Already had some other players in touch contact me about meeting up to help me out.


----------



## Diddly Squat (Oct 1, 2013)

Forgot to add, I joined the enlightened (greens) as locally to me they are the definite underdogs


----------



## dervish (Oct 1, 2013)

Don't worry about someone taking portals back. I want there to be more Resistance players in my area as when they take them back this means I get to blow stuff up, which gives AP then build more, which gives AP. Win-win. I'm stuck with a full inventory of Lv 5 stuff and nothing to use it on.


----------



## Corax (Mar 8, 2014)

My bestie convinced me to give this a go a few weeks ago. I'm now spending half an hour longer to get home as I go by a circuitous route but l3 yesterday, and am going into town with him later to meet up with a load of other people for a mass raid.


----------



## Stig (Aug 5, 2015)

Bump.

I had a look at this three years ago when it came out, and thought at the time it was a good idea but in reality it was a bit shite.

Just had another look and it has improved massively. There are loads more portals, players, kit, and things to do, so I've got quite into it.

It's quite interesting how different areas work. North Tottenham you can put a field up on Monday and it might be a bit tatty by Thursday. But in Shoreditch everything changes hands at least three times a day .


----------



## Fez909 (Aug 9, 2015)

Stig said:


> Bump.
> 
> I had a look at this three years ago when it came out, and thought at the time it was a good idea but in reality it was a bit shite.
> 
> ...


I've been playing Ingress since December now - it's taken over my life 

Got to know a load of local players and getting out and about with them, travelling to new places for uniques or to set up big fields. It's great. 

Recently hit L11 after being stuck forever. Need two more golds for L12 and all the easy ones have gone...well, there is one easy one - the Sojourner. I was on 18 days and fucked up this morning. Missed it by minutes 

Back to day 0


----------



## Stig (Aug 9, 2015)

Fez909 said:


> I've been playing Ingress since December now - it's taken over my life
> 
> Got to know a load of local players and getting out and about with them, travelling to new places for uniques or to set up big fields. It's great.
> 
> ...



Nooo, that's a shame about the sojourner.

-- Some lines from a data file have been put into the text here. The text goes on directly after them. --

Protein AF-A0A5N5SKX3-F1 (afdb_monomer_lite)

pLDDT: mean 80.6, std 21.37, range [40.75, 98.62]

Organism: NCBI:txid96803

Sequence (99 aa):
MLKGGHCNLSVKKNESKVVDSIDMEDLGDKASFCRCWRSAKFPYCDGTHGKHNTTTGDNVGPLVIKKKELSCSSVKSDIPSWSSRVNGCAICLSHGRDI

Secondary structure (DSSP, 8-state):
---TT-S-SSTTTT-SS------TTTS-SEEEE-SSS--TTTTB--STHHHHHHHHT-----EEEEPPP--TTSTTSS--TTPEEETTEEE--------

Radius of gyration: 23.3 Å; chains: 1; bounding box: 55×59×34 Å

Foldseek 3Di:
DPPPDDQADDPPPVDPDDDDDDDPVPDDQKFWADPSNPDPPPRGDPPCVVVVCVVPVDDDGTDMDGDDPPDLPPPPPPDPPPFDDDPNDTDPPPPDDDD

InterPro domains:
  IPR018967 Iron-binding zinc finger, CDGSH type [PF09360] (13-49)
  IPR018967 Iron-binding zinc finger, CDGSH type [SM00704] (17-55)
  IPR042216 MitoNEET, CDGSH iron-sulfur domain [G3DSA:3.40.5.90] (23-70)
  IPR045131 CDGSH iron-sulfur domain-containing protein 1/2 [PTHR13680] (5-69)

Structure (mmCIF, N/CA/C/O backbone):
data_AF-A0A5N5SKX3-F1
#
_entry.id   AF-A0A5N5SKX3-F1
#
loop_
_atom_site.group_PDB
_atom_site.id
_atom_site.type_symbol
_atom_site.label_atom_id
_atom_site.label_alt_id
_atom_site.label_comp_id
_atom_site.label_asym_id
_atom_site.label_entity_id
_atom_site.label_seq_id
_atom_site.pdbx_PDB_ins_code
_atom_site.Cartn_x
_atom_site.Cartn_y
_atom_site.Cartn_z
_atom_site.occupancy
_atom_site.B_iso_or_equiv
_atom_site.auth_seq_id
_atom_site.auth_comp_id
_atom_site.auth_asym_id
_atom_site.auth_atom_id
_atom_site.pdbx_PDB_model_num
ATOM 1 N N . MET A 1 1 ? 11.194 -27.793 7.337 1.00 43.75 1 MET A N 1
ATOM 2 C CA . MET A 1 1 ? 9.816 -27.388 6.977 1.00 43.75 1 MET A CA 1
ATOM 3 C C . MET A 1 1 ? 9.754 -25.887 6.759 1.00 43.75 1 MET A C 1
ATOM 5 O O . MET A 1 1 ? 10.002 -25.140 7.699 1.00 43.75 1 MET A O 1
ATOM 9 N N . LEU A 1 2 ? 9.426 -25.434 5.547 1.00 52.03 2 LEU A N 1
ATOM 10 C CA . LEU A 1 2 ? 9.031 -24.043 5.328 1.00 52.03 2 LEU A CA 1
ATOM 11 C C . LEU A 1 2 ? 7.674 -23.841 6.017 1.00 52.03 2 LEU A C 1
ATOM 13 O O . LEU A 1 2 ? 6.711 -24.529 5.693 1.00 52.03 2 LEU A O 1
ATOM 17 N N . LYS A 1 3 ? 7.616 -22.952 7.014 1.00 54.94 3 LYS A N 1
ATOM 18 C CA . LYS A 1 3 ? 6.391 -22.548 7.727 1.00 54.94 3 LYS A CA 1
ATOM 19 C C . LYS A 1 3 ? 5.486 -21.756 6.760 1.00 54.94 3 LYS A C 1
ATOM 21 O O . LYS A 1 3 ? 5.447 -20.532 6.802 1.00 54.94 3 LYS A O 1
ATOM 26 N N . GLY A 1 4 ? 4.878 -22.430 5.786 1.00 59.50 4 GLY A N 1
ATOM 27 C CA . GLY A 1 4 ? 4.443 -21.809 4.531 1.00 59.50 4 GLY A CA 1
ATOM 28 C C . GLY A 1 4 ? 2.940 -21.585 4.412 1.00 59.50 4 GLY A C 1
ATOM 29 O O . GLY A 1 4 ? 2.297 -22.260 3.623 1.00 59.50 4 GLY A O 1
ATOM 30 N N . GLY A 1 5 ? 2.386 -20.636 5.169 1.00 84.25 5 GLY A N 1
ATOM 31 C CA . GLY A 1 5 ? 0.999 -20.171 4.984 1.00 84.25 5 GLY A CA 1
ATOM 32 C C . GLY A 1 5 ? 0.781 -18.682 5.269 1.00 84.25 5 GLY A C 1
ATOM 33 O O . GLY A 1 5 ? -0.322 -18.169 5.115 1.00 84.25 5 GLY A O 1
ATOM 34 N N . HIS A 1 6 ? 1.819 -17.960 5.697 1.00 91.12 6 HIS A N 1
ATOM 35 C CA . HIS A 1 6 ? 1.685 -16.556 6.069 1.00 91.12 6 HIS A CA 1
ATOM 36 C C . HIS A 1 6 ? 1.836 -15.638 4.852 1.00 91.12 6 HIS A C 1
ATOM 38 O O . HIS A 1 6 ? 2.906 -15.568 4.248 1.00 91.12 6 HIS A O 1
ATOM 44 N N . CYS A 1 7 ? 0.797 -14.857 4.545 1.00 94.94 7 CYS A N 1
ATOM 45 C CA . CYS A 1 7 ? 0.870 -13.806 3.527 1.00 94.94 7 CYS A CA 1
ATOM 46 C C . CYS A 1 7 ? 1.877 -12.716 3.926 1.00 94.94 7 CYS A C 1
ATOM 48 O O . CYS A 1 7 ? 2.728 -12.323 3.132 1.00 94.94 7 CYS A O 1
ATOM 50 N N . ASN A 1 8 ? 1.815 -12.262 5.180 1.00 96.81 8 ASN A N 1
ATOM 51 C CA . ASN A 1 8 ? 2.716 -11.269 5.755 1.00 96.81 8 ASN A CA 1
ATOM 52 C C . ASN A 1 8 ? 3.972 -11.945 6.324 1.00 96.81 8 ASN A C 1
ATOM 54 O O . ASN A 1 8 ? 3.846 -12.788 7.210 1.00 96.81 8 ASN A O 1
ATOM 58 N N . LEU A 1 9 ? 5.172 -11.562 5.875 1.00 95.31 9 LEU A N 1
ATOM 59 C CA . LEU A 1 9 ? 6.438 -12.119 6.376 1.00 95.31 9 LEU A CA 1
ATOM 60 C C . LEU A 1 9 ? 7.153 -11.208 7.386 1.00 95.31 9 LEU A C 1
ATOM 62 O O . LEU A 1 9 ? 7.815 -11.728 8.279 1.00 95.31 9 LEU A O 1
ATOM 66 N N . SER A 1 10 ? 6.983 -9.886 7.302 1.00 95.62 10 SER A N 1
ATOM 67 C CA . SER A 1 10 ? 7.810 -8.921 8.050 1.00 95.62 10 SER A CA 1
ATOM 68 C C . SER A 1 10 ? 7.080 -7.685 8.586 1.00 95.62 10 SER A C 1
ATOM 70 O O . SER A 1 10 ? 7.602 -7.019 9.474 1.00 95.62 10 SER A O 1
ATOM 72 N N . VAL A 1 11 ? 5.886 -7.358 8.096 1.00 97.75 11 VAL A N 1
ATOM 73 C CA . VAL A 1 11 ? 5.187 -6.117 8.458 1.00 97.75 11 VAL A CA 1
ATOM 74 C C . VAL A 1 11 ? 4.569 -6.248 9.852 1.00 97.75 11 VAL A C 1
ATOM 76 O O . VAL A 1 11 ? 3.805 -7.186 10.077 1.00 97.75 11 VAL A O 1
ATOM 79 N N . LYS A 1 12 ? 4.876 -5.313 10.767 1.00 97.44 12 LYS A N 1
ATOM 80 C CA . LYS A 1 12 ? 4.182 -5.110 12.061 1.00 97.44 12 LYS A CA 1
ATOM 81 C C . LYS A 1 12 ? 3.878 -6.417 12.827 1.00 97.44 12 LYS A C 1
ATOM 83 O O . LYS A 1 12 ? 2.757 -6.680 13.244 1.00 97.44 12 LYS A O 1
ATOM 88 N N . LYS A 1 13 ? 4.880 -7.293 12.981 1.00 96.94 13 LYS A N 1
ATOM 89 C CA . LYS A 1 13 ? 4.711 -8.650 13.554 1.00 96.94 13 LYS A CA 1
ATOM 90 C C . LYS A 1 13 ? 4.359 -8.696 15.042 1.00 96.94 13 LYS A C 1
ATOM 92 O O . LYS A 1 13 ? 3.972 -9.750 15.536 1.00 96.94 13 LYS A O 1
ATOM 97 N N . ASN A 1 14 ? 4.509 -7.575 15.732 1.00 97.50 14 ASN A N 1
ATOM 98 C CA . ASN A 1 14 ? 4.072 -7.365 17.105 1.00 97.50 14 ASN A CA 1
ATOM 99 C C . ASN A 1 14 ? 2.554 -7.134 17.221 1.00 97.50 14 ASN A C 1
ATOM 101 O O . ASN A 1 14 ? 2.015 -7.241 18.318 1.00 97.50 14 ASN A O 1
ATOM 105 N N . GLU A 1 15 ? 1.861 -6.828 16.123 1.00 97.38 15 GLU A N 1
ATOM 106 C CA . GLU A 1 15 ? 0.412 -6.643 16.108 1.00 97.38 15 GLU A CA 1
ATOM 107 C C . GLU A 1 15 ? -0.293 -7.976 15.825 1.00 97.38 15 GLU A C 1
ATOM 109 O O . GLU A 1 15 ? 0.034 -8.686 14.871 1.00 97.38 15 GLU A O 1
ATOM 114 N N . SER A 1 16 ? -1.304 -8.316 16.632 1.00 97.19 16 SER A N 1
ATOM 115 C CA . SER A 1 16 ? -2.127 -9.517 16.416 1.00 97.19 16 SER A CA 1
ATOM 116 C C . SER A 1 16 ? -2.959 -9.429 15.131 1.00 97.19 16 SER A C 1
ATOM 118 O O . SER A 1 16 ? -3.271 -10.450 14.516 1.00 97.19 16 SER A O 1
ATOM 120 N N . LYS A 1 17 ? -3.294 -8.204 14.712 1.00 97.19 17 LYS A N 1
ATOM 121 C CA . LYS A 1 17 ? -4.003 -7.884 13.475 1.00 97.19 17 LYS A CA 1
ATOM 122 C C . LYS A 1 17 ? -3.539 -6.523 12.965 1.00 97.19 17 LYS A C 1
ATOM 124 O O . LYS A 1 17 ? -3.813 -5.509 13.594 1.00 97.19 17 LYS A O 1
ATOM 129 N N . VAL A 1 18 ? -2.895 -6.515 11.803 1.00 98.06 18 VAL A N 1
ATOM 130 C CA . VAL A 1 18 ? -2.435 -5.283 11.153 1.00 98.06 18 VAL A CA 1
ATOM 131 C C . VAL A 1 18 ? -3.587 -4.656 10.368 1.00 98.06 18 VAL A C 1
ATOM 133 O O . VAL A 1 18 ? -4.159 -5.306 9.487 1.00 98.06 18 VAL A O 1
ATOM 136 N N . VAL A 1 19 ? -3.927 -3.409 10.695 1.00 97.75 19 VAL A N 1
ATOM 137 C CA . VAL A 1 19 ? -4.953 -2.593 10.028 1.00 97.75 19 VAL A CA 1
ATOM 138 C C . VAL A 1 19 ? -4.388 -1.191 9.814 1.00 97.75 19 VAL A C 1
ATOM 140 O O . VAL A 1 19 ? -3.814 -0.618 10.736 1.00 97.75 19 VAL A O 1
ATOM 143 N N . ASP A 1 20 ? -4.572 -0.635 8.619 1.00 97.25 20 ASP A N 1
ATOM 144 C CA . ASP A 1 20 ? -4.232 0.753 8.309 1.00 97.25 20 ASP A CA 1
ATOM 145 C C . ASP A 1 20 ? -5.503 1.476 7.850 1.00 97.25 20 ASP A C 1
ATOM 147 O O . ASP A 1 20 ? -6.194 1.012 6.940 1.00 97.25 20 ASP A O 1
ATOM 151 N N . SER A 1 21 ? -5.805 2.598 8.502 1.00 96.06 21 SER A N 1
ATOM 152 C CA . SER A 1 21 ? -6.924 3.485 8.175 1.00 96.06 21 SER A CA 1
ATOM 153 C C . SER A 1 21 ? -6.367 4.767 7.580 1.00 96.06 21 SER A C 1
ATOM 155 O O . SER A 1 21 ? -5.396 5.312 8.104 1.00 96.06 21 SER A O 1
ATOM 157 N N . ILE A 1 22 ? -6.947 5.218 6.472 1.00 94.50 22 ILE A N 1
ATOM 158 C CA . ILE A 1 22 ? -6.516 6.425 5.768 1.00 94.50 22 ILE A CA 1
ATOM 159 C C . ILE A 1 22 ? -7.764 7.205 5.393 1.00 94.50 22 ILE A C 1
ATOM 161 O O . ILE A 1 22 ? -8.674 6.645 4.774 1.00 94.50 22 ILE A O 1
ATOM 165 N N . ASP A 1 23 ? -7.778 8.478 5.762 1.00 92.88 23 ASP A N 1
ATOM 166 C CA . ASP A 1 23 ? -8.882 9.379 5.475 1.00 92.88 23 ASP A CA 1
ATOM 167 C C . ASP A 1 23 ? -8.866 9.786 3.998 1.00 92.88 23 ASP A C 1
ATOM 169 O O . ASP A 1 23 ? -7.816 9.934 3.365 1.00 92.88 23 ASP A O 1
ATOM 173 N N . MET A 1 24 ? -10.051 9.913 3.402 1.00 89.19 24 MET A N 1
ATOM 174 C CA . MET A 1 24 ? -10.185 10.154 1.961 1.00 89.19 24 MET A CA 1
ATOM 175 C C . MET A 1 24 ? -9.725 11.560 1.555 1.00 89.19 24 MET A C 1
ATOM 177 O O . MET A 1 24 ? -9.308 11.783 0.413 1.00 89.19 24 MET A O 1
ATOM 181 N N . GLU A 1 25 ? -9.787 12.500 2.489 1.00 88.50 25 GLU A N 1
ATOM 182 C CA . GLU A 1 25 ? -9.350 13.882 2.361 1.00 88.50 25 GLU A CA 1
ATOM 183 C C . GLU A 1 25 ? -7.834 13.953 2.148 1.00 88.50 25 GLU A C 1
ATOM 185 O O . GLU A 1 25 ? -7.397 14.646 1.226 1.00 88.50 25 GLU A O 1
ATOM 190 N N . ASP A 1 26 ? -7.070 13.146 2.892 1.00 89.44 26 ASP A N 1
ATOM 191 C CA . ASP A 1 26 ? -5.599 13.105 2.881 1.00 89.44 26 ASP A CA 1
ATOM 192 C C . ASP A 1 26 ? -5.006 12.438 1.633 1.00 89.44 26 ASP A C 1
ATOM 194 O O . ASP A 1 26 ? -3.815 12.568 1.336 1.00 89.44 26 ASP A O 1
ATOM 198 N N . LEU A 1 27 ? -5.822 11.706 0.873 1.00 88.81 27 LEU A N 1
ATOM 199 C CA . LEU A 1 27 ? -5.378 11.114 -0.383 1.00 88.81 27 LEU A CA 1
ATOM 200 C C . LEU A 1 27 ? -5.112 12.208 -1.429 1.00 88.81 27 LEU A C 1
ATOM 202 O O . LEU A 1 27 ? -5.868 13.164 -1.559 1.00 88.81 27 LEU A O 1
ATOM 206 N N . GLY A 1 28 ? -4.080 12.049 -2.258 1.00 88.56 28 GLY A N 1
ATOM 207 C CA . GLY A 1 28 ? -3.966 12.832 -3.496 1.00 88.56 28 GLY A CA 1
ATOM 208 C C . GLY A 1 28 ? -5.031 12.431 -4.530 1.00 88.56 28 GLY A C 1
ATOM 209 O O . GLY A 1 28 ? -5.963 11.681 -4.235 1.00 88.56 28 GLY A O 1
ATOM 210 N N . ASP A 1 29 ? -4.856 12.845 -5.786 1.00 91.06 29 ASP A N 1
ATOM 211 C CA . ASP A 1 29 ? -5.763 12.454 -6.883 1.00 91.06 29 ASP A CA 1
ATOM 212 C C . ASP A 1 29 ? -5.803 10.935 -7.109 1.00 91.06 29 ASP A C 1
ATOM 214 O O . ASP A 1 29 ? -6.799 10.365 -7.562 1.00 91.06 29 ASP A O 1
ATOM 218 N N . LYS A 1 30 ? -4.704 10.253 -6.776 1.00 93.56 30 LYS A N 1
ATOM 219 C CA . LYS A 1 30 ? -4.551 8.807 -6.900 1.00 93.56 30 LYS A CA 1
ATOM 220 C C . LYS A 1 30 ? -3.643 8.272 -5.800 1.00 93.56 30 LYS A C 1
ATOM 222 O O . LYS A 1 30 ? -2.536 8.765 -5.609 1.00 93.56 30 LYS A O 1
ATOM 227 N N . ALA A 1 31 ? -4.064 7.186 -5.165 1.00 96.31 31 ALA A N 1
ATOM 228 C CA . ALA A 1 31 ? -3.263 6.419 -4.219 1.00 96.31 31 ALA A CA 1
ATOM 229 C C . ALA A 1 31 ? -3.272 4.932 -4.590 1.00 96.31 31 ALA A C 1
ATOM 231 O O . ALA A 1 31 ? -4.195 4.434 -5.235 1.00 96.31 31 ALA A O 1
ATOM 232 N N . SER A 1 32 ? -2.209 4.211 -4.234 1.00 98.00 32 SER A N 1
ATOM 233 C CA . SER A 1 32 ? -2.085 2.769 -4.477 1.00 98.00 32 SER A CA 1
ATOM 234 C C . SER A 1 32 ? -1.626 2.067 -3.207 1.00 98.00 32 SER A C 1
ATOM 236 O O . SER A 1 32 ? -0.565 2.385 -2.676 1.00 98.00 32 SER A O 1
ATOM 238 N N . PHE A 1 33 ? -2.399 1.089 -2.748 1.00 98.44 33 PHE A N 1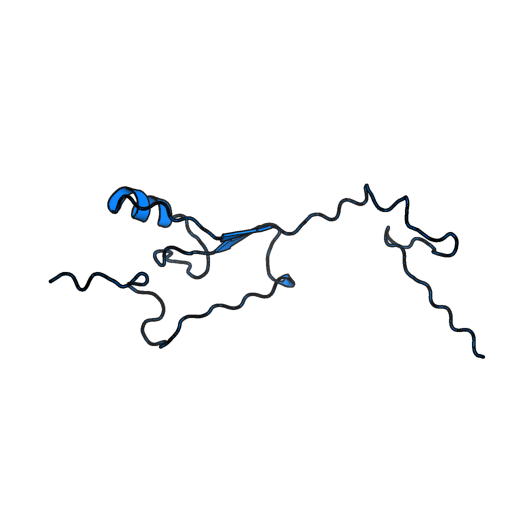
ATOM 239 C CA . PHE A 1 33 ? -2.197 0.373 -1.491 1.00 98.44 33 PHE A CA 1
ATOM 240 C C . PHE A 1 33 ? -1.727 -1.057 -1.721 1.00 98.44 33 PHE A C 1
ATOM 242 O O . PHE A 1 33 ? -2.177 -1.752 -2.636 1.00 98.44 33 PHE A O 1
ATOM 249 N N . CYS A 1 34 ? -0.782 -1.493 -0.897 1.00 98.62 34 CYS A N 1
ATOM 250 C CA . CYS A 1 34 ? -0.178 -2.809 -0.969 1.00 98.62 34 CYS A CA 1
ATOM 251 C C . CYS A 1 34 ? -1.174 -3.886 -0.526 1.00 98.62 34 CYS A C 1
ATOM 253 O O . CYS A 1 34 ? -1.783 -3.783 0.532 1.00 98.62 34 CYS A O 1
ATOM 255 N N . ARG A 1 35 ? -1.278 -4.966 -1.308 1.00 98.56 35 ARG A N 1
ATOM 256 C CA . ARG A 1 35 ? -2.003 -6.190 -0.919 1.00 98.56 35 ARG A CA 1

I've been playing for 52 days and not missed one yet, so only 8 days to go for the gold. On the end of level 9 now, level 10 should be tomorrow. 

I'll never hold a guardian portal though, they get smashed with regularity.


----------



## Fez909 (Aug 9, 2015)

Stig said:


> Nooo, that's a shame about the sojourner.
> 
> I've been playing for 52 days and not missed one yet, so only 8 days to go for the gold. On the end of level 9 now, level 10 should be tomorrow.
> 
> I'll never hold a guardian portal though, they get smashed with regularity.


I lost my guardian on 111 days a bit ago...I'm too traumatized to try for another although I'm currently on 68 days, accidentally.

I don't even know for sure which one it is, but I have an idea as I've traced my steps on G Maps location history and it's somewhere between here and work. Last time I checked, I only owned two of the portals en route, so it's one or the other!

The one I suspect it is is on a major bus route and has been P8 all this time - I can't see it lasting


----------



## Stig (Aug 10, 2015)

A small ornament tucked behind my mum's local pub at the end of nowhereshire village is a portal. Must visit v soon and claim it as my guardian.


----------



## rich! (Aug 10, 2015)

Been playing for about 2 days less than Stig.

Positives:

blow shit up while wandering around
something to do in distant countries or cities
found quite a lot of odd bits of the area
random meetups with other players to blow shit up
Negatives:

going anywhere takes massively longer because you keep passing/diverting to portals
On balance, fun.


----------



## Stig (Aug 10, 2015)

There are various hangouts and google groups related to this, and I've found Beergress and Cyclegress meet my interests.


----------



## Fez909 (Aug 13, 2015)

Niantic splits from Google: https://plus.google.com/u/0/+Ingress/posts/GVvbYZzWyTT

Bad news?


> We’ll be taking our unique blend of exploration and fun to even bigger audiences with some amazing new partners joining Google as collaborators and backers.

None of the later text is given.